Just messing about with focus and angles and snapped a few pictures, I love the colour scheme and details of these engines!





































Enjoy!


----------



## StarterTycoon (Dec 5, 2010)

Looks good, I do like the orange and black with the yellow tones. The 3rd pic has great depth to it, what kind of camera are you using?


----------



## Smokestack Lightning (Oct 31, 2010)

Nice, detailed diesels:thumbsup: I like the grainy effect of the first pic.


----------



## tankist (Jun 11, 2009)

looks good, but consider tripod and lowering ISO and speed, you will get much better results. noise is really distracting


----------



## MattyVoodoo (Oct 26, 2010)

All the pictures are the standard camera in my Iphone 4. The phone has some issues, but it really is an amazing camera! And the grainy effect is an filter you can put right on the photo on the phone.

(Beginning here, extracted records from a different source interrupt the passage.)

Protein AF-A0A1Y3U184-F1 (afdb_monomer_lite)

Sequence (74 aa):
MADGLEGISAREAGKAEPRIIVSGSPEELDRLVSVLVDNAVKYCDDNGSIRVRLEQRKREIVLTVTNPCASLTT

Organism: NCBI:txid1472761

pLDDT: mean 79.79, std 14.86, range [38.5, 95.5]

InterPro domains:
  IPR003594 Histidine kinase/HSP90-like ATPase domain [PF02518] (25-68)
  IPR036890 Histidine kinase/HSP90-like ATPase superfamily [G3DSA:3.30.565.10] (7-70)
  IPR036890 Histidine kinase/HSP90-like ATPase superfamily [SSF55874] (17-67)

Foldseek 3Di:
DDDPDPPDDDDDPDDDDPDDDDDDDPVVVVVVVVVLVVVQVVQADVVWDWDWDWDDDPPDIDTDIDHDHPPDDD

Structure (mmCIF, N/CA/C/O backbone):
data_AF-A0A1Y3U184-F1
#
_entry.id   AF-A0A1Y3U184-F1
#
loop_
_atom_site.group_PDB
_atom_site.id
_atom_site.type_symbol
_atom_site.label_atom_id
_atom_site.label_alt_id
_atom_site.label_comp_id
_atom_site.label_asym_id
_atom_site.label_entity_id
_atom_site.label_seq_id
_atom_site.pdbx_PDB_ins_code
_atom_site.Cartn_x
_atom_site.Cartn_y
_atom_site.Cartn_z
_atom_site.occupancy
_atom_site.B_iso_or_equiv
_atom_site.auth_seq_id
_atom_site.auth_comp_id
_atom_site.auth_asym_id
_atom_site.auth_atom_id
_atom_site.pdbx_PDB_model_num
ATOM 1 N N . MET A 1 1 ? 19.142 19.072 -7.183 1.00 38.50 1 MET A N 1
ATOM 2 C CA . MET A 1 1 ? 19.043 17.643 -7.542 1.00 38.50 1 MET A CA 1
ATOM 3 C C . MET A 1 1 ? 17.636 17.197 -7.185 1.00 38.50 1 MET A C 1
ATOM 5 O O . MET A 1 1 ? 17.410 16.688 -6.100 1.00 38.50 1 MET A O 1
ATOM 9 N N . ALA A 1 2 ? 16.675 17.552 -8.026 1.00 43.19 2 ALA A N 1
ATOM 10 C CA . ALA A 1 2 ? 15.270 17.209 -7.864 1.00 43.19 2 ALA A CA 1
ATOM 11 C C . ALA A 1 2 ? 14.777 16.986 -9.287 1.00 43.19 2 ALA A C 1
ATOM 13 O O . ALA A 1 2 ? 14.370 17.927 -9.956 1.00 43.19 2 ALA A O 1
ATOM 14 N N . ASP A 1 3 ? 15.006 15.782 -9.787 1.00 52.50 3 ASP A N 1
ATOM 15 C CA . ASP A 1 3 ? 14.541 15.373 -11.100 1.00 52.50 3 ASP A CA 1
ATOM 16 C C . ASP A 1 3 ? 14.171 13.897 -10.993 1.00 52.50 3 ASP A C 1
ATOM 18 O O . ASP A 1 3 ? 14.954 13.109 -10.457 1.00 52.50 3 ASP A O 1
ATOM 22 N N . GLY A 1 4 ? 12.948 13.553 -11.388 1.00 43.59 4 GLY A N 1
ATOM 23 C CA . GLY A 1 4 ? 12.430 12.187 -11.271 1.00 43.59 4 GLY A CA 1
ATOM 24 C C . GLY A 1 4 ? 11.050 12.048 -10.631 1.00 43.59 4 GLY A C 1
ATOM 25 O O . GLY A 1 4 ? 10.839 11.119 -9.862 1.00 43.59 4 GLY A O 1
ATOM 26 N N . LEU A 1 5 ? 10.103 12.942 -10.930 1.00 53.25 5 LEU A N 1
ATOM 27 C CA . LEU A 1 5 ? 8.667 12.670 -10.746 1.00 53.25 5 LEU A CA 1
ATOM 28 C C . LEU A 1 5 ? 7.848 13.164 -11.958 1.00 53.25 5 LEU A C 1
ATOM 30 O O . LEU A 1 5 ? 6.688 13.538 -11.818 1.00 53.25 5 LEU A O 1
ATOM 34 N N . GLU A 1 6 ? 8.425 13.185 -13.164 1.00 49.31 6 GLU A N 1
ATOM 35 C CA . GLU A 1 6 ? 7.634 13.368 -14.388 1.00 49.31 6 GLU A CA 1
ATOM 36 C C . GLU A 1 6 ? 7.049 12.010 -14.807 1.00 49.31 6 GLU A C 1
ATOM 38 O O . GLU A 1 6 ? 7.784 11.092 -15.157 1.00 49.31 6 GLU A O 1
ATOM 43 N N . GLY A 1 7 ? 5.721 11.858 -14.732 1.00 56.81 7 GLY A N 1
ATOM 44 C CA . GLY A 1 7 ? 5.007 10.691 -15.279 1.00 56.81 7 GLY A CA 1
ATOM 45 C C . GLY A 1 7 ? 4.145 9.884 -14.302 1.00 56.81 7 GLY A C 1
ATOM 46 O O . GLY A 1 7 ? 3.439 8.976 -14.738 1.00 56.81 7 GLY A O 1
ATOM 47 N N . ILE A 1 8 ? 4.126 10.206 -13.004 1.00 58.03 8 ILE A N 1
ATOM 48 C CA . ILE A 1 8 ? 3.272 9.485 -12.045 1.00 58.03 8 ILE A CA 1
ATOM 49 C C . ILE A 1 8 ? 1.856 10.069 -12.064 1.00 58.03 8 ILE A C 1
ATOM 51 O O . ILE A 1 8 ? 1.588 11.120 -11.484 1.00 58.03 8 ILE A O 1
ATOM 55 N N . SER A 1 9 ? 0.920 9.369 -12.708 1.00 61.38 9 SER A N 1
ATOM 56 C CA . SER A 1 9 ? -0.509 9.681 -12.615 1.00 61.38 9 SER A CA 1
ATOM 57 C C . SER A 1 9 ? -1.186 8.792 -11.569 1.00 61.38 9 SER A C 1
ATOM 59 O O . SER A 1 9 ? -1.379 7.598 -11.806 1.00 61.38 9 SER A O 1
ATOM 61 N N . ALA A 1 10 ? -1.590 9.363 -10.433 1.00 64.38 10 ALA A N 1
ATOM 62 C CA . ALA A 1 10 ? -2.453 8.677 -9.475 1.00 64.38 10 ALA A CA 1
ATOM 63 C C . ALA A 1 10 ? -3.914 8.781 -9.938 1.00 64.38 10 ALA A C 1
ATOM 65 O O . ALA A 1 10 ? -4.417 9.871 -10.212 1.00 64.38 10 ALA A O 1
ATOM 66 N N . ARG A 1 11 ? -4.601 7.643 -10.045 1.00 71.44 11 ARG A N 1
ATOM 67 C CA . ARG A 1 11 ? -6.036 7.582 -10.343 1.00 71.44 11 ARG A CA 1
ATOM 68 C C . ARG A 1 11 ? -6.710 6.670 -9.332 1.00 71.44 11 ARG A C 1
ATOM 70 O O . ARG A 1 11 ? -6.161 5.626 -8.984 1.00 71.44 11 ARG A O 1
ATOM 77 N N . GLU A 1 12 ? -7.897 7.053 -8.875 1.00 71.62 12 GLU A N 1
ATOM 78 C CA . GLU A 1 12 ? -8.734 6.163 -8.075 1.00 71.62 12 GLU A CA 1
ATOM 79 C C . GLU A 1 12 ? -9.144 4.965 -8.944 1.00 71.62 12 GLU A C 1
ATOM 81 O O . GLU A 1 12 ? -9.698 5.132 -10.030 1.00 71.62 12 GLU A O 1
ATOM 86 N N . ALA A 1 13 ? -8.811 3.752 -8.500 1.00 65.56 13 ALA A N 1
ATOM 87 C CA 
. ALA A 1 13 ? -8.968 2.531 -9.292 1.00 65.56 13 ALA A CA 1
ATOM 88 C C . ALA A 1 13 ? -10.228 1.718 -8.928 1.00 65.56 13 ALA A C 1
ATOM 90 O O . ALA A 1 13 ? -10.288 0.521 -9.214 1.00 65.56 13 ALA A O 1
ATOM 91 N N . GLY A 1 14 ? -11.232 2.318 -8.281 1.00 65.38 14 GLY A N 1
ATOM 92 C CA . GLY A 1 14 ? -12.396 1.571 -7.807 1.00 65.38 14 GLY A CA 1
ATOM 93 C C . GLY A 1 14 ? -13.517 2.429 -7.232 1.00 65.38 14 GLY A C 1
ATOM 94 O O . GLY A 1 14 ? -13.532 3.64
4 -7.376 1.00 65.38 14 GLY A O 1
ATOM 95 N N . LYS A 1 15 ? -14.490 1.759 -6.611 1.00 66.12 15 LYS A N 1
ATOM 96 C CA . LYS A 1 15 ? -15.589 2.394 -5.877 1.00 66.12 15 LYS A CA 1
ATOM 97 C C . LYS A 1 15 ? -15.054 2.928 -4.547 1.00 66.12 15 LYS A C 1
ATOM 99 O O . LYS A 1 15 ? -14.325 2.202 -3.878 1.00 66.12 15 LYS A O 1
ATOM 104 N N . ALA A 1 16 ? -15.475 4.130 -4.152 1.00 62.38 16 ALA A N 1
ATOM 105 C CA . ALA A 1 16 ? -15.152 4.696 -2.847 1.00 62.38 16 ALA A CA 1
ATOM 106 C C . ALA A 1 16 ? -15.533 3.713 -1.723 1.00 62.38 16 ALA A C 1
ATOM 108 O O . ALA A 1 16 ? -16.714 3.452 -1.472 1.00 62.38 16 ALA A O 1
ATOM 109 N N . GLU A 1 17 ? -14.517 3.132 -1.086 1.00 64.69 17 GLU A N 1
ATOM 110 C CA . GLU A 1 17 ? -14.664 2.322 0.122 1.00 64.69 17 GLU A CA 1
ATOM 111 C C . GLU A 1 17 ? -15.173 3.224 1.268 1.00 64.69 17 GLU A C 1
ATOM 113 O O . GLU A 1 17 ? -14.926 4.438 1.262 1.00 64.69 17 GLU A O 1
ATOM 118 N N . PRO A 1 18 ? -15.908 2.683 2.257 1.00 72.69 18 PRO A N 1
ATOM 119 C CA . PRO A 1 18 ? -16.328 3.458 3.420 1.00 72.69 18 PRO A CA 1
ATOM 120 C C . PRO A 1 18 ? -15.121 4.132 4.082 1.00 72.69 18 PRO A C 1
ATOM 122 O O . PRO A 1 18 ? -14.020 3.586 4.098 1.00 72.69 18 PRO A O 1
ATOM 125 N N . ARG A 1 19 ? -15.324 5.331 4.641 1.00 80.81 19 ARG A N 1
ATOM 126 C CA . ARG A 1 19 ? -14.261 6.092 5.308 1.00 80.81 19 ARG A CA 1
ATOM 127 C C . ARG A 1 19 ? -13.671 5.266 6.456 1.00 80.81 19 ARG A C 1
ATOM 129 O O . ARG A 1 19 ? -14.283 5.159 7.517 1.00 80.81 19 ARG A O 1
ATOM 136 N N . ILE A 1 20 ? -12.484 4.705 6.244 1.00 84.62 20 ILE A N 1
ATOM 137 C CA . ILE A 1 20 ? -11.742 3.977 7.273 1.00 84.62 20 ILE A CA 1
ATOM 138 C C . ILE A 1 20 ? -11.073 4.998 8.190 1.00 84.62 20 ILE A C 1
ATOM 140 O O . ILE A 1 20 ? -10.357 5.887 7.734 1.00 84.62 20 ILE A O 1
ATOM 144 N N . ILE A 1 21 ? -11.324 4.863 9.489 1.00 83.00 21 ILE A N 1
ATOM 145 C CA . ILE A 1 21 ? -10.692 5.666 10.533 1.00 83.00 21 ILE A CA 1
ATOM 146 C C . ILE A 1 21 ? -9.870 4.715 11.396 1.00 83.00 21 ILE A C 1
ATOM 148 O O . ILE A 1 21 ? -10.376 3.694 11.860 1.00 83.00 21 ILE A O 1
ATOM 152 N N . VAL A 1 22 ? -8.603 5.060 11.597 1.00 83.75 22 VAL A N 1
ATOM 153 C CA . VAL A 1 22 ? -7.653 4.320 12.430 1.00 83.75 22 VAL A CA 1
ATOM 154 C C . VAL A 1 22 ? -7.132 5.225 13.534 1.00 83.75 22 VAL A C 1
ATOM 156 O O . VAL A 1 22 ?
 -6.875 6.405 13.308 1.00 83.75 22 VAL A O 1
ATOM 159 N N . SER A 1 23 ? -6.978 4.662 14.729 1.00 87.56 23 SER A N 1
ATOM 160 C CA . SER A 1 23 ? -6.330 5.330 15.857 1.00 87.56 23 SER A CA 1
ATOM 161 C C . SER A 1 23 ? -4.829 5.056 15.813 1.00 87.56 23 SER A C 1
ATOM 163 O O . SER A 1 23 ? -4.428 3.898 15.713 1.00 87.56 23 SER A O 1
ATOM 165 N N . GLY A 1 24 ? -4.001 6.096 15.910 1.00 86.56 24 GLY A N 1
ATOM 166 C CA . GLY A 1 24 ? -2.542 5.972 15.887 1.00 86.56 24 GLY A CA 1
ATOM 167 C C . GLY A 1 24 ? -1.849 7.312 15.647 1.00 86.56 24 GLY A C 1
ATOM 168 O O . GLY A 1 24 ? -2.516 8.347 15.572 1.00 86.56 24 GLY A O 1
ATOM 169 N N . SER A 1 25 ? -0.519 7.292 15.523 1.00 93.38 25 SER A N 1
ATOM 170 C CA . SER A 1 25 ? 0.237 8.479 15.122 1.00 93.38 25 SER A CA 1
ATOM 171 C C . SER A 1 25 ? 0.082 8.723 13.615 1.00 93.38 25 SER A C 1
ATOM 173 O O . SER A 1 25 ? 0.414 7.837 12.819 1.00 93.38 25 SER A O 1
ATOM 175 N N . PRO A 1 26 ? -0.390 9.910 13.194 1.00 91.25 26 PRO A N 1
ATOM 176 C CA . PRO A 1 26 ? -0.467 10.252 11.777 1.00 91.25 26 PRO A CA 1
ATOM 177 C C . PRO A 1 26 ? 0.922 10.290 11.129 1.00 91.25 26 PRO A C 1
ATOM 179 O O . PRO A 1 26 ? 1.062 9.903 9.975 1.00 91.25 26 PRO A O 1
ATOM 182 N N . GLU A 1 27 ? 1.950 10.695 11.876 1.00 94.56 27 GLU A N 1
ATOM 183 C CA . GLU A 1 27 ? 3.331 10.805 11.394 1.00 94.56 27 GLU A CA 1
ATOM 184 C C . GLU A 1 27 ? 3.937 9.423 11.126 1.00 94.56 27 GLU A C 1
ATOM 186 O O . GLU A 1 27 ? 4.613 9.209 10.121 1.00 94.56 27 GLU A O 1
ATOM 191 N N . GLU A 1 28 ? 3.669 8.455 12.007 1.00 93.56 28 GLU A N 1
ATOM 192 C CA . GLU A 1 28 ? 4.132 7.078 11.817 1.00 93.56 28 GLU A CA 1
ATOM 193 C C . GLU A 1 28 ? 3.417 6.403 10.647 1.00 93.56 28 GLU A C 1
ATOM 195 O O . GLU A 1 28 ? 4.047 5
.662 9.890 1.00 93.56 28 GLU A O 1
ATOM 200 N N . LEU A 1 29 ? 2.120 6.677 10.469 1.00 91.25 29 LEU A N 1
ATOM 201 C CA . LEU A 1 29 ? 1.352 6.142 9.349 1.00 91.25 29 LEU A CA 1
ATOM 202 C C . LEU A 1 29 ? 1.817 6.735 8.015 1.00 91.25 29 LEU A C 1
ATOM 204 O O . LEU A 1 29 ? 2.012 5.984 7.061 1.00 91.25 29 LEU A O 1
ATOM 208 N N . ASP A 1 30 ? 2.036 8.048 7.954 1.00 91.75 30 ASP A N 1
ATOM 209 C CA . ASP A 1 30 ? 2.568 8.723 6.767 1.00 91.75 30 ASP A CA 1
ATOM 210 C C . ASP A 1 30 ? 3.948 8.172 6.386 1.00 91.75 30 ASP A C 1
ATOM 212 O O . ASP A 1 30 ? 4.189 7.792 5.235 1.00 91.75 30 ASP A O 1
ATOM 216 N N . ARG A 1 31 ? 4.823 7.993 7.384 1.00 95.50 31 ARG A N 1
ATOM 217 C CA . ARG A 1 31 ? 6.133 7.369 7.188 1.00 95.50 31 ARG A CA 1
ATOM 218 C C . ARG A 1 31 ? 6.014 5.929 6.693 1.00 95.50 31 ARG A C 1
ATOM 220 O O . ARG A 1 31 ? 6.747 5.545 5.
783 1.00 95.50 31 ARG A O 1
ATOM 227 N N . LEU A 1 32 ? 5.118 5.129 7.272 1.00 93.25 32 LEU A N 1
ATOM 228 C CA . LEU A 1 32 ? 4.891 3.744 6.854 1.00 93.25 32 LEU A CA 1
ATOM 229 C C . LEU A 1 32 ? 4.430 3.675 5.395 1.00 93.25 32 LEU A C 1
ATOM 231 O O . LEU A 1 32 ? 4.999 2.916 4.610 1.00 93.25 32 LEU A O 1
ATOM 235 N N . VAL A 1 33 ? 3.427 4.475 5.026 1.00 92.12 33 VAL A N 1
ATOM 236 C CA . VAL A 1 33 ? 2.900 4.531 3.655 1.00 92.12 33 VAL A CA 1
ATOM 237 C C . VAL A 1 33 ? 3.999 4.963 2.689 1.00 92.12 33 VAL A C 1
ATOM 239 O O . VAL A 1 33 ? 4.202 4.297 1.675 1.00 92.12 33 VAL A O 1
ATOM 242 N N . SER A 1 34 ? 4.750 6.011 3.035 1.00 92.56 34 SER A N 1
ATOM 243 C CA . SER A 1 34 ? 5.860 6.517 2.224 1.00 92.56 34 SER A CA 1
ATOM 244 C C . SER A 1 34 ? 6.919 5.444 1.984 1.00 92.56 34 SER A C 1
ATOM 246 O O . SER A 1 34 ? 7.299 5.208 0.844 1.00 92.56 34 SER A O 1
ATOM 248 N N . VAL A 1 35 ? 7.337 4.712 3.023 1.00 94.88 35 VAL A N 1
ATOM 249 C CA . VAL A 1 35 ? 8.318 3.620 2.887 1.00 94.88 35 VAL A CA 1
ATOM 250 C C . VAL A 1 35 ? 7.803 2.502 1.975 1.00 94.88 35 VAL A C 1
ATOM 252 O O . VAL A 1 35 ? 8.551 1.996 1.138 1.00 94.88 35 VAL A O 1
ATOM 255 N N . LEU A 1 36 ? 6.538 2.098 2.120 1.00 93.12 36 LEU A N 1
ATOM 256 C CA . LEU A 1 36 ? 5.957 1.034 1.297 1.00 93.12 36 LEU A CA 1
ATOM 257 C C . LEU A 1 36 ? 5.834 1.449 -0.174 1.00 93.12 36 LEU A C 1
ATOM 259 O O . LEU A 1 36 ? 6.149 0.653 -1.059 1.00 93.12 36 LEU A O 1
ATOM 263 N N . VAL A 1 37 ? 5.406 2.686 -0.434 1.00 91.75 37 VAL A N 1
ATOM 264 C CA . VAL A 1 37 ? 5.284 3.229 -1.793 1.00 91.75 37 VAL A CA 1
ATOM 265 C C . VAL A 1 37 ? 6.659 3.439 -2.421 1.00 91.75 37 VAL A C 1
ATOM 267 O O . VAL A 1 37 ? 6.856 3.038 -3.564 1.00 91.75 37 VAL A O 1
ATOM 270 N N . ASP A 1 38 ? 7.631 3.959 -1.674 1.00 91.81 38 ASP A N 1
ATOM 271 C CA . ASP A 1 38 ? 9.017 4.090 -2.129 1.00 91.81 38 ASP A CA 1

It's my favorite colour scheme by far.


----------



## Smokestack Lightning (Oct 31, 2010)

MattyVoodoo said:


> All the pictures are the standard camera in my Iphone 4. The phone has some issues, but it really is an amazing camera! And the grainy effect is an filter you can put right on the photo on the phone.
> 
> It's my favorite colour scheme by far.


Pretty amazing for a phone:thumbsup:


----------



## tooter (Feb 26, 2010)

Hi Matty, 

Sharp engines...:thumbsup:
I really like the side by side pics.

Greg


----------



## sstlaure (Oct 12, 2010)

Nice engines....I like that paint scheme.


----------